TASK ITEM
Would you retype exactly the lines below, starting with the one that has "ATOM 154 C CA" and going on through the one that has "ATOM 183 C C", with no pictures and nothing else?

[DATA TO USE Boundary: Start]

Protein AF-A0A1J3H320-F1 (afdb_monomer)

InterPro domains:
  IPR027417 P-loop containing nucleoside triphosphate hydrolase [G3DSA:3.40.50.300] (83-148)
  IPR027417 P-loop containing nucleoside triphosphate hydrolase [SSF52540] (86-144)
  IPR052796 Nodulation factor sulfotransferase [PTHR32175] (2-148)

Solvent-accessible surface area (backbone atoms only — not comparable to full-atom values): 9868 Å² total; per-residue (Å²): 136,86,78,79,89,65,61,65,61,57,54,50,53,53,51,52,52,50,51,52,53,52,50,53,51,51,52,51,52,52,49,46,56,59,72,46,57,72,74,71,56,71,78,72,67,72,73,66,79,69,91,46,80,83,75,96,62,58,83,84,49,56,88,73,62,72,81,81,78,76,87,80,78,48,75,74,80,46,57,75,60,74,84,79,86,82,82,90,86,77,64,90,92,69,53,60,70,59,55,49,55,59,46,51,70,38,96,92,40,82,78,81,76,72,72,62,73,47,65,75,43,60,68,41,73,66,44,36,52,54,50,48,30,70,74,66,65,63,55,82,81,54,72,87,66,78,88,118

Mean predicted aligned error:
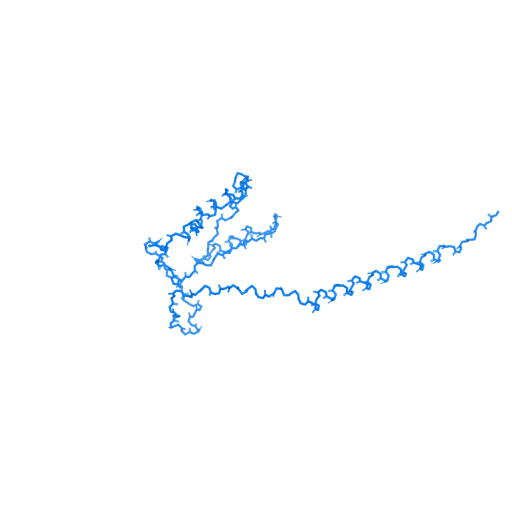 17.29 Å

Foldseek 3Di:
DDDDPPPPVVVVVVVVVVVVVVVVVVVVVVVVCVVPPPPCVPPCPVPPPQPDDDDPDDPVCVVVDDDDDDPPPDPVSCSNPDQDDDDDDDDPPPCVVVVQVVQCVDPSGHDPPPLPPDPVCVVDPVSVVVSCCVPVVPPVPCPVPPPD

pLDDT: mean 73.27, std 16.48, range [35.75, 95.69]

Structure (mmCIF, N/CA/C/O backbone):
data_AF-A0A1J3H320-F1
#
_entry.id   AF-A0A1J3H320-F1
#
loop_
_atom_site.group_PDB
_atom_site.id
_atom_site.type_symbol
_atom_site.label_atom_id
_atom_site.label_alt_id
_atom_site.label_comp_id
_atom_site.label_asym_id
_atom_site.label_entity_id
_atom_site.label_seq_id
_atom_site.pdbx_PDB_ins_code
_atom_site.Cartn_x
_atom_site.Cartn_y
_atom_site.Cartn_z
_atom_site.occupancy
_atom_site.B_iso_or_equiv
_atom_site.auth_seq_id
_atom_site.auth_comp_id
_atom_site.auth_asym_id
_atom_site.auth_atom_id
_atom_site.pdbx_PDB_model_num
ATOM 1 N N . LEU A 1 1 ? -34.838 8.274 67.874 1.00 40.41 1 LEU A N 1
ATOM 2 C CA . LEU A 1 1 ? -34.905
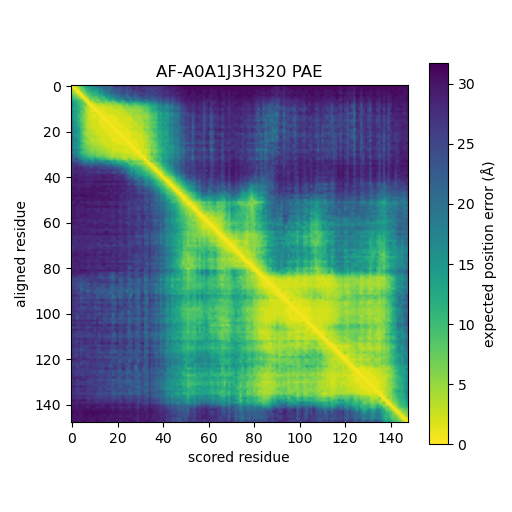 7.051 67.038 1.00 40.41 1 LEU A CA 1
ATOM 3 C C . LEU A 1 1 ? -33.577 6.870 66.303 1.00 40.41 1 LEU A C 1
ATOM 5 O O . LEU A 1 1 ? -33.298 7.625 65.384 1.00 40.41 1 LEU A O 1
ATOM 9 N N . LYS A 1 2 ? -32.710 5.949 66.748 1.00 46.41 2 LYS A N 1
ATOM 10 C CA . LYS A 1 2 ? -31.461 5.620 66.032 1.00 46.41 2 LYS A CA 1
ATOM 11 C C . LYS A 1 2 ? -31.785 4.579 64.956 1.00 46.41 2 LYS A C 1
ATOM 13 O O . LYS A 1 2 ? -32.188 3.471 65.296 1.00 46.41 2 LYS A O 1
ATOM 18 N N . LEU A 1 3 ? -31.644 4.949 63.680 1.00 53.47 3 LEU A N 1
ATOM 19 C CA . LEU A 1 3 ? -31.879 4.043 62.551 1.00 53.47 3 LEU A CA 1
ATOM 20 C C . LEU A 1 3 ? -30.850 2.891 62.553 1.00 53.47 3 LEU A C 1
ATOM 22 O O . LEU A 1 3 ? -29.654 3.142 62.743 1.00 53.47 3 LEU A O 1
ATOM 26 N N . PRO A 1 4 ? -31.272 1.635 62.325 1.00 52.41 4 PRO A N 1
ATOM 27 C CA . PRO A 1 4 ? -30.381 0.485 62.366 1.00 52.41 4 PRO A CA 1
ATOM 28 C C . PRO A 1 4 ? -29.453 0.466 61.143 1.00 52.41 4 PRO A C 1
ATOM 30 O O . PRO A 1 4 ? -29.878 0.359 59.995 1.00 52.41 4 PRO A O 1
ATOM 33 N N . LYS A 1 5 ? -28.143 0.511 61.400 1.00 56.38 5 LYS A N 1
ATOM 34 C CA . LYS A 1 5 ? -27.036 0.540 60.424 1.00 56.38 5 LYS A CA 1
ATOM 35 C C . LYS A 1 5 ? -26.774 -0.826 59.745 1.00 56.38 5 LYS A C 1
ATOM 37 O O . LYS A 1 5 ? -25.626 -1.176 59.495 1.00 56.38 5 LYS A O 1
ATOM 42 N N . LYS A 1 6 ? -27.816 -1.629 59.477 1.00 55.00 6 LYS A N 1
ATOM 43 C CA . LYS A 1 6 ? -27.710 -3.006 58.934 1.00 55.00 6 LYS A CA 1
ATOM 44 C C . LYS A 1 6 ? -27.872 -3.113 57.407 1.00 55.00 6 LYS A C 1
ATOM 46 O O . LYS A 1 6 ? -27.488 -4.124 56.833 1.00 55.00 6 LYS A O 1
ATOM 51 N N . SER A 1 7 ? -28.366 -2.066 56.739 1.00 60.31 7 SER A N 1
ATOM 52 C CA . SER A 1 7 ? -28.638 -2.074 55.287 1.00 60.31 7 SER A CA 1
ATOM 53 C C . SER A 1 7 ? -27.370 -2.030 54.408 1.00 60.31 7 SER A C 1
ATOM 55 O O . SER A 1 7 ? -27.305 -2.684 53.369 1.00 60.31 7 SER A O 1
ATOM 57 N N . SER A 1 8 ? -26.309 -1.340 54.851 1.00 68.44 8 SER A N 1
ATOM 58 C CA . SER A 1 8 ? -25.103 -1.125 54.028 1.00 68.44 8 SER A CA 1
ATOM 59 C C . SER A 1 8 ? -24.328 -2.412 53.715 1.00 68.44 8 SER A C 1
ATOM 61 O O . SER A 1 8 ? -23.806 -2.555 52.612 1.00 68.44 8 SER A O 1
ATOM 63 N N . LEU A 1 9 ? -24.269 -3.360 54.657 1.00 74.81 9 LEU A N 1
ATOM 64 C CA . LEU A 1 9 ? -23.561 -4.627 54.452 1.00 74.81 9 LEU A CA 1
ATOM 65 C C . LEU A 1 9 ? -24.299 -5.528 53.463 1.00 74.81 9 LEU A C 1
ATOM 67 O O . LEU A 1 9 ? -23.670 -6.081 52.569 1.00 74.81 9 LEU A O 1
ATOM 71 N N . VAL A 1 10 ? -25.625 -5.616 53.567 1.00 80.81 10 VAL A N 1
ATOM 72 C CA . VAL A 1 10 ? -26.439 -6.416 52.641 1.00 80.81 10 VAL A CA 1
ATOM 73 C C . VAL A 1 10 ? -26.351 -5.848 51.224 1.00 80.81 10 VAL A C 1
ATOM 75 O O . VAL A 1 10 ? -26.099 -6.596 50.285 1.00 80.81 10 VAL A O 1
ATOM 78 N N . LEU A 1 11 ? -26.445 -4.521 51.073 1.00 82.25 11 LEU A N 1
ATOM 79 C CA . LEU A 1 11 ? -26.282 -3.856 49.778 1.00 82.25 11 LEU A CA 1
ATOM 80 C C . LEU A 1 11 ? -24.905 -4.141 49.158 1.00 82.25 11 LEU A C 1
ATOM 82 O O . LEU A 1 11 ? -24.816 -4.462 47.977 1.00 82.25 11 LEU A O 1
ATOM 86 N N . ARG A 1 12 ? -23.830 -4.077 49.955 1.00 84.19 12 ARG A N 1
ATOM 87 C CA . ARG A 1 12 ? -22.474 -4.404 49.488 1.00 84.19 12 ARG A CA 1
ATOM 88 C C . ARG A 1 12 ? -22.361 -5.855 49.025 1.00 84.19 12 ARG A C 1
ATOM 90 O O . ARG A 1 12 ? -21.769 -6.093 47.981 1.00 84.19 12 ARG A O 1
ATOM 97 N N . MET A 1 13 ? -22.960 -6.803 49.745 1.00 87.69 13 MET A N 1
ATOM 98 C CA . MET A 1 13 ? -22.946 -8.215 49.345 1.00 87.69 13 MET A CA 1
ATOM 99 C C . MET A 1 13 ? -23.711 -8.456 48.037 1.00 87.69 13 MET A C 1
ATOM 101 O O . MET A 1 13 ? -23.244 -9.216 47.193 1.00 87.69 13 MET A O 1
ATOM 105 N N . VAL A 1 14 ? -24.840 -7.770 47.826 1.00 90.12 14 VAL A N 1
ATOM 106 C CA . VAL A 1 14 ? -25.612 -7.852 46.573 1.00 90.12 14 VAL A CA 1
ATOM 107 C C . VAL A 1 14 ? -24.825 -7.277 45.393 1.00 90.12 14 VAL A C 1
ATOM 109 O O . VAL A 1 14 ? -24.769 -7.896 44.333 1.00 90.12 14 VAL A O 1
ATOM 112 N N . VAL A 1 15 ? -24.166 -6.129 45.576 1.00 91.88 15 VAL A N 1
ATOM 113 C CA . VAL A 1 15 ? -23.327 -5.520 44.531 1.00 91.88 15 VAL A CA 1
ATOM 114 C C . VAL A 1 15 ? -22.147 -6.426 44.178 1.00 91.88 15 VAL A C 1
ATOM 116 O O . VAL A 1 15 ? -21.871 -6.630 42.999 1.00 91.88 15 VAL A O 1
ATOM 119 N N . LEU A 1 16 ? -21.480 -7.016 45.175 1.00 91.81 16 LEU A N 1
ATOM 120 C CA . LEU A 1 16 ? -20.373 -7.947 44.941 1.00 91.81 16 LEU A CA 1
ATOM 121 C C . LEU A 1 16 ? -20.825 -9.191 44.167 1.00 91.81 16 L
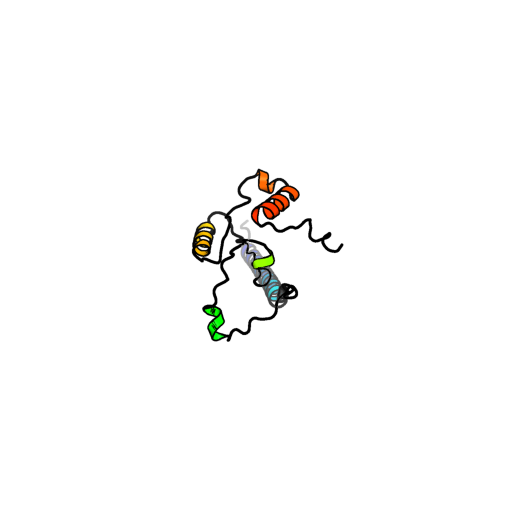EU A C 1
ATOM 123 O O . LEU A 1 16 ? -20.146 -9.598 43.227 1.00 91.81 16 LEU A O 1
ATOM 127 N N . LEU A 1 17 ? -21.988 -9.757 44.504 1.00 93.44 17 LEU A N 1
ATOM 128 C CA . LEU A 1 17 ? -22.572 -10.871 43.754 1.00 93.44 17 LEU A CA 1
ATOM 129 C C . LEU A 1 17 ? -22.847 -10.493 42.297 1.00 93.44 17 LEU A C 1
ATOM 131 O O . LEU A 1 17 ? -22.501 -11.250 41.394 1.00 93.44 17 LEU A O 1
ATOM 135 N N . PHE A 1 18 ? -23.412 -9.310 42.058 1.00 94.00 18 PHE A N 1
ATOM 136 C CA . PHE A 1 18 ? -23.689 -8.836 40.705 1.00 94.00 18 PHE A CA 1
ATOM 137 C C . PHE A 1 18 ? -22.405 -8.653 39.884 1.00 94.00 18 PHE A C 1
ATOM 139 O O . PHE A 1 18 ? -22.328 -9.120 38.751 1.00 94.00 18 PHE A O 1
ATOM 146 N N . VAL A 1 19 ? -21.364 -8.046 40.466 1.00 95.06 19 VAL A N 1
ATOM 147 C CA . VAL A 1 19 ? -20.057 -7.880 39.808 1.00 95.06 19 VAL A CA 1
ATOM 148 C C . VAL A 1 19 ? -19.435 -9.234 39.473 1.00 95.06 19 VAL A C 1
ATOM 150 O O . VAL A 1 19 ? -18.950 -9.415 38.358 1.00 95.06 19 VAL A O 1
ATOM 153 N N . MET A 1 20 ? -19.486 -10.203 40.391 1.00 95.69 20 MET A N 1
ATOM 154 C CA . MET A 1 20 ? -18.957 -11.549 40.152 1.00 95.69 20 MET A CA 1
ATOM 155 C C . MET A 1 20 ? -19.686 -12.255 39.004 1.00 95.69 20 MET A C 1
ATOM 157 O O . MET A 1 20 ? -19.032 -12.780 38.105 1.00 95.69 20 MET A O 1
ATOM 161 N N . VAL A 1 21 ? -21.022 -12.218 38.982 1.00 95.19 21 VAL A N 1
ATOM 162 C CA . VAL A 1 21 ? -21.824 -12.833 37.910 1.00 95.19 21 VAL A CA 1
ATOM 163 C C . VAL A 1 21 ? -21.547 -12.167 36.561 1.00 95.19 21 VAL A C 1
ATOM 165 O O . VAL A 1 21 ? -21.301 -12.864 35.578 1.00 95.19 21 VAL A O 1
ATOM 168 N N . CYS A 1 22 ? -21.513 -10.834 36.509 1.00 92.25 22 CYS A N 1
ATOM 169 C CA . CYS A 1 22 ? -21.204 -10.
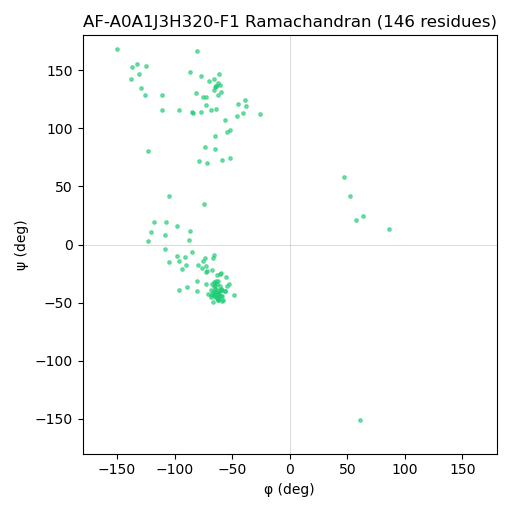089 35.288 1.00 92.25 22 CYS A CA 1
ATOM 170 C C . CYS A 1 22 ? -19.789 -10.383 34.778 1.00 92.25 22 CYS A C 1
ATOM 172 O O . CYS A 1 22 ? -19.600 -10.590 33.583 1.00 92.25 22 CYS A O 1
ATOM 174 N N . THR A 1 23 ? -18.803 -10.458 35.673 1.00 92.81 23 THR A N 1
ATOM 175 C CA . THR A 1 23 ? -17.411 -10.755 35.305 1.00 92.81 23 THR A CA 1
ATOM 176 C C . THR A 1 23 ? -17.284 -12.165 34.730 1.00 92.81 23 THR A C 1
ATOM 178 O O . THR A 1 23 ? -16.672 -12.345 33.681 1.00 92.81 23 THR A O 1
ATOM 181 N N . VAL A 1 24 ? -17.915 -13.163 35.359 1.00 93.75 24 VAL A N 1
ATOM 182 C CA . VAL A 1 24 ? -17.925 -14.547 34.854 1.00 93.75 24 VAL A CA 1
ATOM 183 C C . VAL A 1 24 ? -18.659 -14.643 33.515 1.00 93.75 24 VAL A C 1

[DATA TO USE Boundary: End]
[DATA TO USE Boundary: Start]

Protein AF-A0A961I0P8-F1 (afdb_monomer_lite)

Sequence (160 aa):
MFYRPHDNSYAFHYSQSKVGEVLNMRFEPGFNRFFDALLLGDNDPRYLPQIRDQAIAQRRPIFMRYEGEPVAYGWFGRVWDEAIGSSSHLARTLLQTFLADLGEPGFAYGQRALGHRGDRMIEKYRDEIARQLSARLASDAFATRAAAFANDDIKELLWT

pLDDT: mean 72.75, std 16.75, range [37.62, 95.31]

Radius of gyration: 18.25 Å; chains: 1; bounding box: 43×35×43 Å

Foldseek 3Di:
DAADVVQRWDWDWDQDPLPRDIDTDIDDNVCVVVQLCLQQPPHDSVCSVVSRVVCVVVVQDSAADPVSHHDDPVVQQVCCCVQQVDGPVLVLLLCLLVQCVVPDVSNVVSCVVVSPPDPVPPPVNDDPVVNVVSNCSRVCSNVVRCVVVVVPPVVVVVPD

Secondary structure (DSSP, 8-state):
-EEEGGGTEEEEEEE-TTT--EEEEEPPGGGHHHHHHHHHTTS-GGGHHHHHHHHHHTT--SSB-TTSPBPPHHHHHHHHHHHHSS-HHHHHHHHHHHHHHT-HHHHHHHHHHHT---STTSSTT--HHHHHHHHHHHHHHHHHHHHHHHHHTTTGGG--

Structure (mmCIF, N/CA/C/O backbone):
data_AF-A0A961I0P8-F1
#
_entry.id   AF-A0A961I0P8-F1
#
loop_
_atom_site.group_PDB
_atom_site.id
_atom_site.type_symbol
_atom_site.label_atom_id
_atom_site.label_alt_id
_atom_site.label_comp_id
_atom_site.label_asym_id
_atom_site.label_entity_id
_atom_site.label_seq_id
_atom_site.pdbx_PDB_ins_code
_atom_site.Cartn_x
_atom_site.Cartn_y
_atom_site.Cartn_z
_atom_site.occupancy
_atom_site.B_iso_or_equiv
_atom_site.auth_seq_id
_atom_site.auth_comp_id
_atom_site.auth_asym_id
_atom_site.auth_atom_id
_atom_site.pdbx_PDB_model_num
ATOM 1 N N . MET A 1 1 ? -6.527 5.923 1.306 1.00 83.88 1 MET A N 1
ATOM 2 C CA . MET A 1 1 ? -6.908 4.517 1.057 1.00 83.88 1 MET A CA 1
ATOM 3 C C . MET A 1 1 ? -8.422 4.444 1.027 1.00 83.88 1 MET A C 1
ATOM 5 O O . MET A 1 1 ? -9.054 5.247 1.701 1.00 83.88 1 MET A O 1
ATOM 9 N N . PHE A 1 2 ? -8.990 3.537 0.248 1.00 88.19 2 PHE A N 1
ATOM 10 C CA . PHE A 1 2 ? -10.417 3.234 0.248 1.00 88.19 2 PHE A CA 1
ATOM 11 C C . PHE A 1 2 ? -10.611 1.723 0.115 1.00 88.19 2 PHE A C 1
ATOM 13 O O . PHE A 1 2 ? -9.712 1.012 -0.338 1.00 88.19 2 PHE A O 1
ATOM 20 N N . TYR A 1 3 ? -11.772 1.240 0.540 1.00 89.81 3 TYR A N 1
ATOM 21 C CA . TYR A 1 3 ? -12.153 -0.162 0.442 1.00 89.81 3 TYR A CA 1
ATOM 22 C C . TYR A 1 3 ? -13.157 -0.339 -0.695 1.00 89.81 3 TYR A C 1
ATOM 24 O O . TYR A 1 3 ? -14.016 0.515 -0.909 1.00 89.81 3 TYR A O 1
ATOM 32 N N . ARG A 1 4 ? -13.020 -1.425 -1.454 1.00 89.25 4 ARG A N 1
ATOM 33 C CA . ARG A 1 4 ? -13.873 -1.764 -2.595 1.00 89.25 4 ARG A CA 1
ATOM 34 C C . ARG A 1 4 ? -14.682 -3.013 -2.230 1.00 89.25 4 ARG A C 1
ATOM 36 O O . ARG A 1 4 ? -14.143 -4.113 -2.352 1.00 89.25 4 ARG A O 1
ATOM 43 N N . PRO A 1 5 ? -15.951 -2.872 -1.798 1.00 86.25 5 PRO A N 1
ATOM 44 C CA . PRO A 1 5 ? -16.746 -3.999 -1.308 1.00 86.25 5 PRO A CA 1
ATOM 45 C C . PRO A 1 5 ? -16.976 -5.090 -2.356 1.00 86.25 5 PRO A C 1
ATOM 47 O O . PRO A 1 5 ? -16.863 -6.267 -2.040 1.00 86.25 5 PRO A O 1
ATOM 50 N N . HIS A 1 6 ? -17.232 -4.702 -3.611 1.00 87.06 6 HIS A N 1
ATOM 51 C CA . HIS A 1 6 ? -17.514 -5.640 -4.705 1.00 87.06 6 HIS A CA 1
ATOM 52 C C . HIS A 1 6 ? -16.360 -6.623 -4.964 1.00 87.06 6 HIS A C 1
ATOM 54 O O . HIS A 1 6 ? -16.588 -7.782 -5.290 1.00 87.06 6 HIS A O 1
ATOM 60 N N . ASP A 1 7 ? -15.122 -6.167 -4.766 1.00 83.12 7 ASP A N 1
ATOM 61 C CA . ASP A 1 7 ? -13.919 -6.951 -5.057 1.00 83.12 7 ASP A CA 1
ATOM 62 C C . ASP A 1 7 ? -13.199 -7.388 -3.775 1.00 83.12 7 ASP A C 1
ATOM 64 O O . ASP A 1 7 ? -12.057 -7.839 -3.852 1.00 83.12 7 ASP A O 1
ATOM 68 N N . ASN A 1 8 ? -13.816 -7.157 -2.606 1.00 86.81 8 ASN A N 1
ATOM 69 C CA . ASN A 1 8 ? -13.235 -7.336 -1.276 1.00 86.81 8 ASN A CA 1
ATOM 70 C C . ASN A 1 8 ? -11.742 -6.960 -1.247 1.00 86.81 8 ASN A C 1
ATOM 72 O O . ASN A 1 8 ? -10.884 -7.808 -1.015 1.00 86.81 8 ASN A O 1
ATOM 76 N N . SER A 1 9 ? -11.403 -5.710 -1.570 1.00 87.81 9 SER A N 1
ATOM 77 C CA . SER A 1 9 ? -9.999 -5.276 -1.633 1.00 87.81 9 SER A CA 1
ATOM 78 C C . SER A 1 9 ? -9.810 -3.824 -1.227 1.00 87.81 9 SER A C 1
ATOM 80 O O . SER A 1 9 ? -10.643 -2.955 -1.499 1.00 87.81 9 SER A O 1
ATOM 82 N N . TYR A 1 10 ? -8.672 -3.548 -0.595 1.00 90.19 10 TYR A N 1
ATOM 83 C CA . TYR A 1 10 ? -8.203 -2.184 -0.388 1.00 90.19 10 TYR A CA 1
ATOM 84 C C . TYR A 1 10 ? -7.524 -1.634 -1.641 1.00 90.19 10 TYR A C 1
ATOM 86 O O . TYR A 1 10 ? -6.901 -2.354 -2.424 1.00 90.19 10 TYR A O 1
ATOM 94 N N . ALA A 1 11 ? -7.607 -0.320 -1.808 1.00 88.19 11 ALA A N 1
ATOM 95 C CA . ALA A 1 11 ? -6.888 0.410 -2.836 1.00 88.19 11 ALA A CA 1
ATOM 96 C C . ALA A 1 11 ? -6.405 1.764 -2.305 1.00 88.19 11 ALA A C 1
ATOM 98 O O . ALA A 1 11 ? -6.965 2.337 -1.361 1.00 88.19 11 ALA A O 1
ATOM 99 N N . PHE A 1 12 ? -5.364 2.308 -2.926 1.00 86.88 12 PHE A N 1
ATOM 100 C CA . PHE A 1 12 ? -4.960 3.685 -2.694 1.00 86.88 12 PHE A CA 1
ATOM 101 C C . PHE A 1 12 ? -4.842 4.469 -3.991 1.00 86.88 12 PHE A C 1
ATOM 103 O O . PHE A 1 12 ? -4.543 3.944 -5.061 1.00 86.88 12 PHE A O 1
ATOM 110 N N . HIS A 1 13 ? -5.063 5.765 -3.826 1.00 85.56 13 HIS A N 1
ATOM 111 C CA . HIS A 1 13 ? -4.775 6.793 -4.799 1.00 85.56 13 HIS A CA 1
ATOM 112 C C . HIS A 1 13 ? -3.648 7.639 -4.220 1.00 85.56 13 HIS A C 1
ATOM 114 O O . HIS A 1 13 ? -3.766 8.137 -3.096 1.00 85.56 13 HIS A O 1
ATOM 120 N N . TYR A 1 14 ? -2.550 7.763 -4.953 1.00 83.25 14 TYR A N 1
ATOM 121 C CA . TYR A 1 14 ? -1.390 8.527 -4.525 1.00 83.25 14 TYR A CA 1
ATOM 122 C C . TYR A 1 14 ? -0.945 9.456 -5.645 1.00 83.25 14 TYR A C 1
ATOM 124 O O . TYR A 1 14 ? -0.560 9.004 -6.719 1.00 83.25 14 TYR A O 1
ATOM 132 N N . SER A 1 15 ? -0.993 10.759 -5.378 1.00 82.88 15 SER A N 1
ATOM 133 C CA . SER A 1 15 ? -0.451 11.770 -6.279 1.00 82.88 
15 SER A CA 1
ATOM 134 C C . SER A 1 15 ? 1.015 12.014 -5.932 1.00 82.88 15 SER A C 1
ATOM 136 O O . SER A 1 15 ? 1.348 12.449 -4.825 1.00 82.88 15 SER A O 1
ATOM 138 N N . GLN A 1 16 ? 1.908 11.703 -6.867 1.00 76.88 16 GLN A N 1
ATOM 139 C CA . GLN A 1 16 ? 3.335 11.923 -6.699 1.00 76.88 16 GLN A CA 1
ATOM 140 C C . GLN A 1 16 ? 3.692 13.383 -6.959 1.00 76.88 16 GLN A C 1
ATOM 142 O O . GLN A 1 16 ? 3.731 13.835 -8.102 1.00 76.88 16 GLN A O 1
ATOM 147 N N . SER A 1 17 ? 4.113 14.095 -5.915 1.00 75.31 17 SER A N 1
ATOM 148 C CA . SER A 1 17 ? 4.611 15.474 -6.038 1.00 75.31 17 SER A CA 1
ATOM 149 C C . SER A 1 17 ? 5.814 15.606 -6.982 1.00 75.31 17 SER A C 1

[DATA TO USE Boundary: End]

EXPECTED OUTPUT
ATOM 154 C CA . MET A 1 20 ? -18.957 -11.549 40.152 1.00 95.69 20 MET A CA 1
ATOM 155 C C . MET A 1 20 ? -19.686 -12.255 39.004 1.00 95.69 20 MET A C 1
ATOM 157 O O . MET A 1 20 ? -19.032 -12.780 38.105 1.00 95.69 20 MET A O 1
ATOM 161 N N . VAL A 1 21 ? -21.022 -12.218 38.982 1.00 95.19 21 VAL A N 1
ATOM 162 C CA . VAL A 1 21 ? -21.824 -12.833 37.910 1.00 95.19 21 VAL A CA 1
ATOM 163 C C . VAL A 1 21 ? -21.547 -12.167 36.561 1.00 95.19 21 VAL A C 1
ATOM 165 O O . VAL A 1 21 ? -21.301 -12.864 35.578 1.00 95.19 21 VAL A O 1
ATOM 168 N N . CYS A 1 22 ? -21.513 -10.834 36.509 1.00 92.25 22 CYS A N 1
ATOM 169 C CA . CYS A 1 22 ? -21.204 -10.
089 35.288 1.00 92.25 22 CYS A CA 1
ATOM 170 C C . CYS A 1 22 ? -19.789 -10.383 34.778 1.00 92.25 22 CYS A C 1
ATOM 172 O O . CYS A 1 22 ? -19.600 -10.590 33.583 1.00 92.25 22 CYS A O 1
ATOM 174 N N . THR A 1 23 ? -18.803 -10.458 35.673 1.00 92.81 23 THR A N 1
ATOM 175 C CA . THR A 1 23 ? -17.411 -10.755 35.305 1.00 92.81 23 THR A CA 1
ATOM 176 C C . THR A 1 23 ? -17.284 -12.165 34.730 1.00 92.81 23 THR A C 1
ATOM 178 O O . THR A 1 23 ? -16.672 -12.345 33.681 1.00 92.81 23 THR A O 1
ATOM 181 N N . VAL A 1 24 ? -17.915 -13.163 35.359 1.00 93.75 24 VAL A N 1
ATOM 182 C CA . VAL A 1 24 ? -17.925 -14.547 34.854 1.00 93.75 24 VAL A CA 1
ATOM 183 C C . VAL A 1 24 ? -18.659 -14.643 33.515 1.00 93.75 24 VAL A C 1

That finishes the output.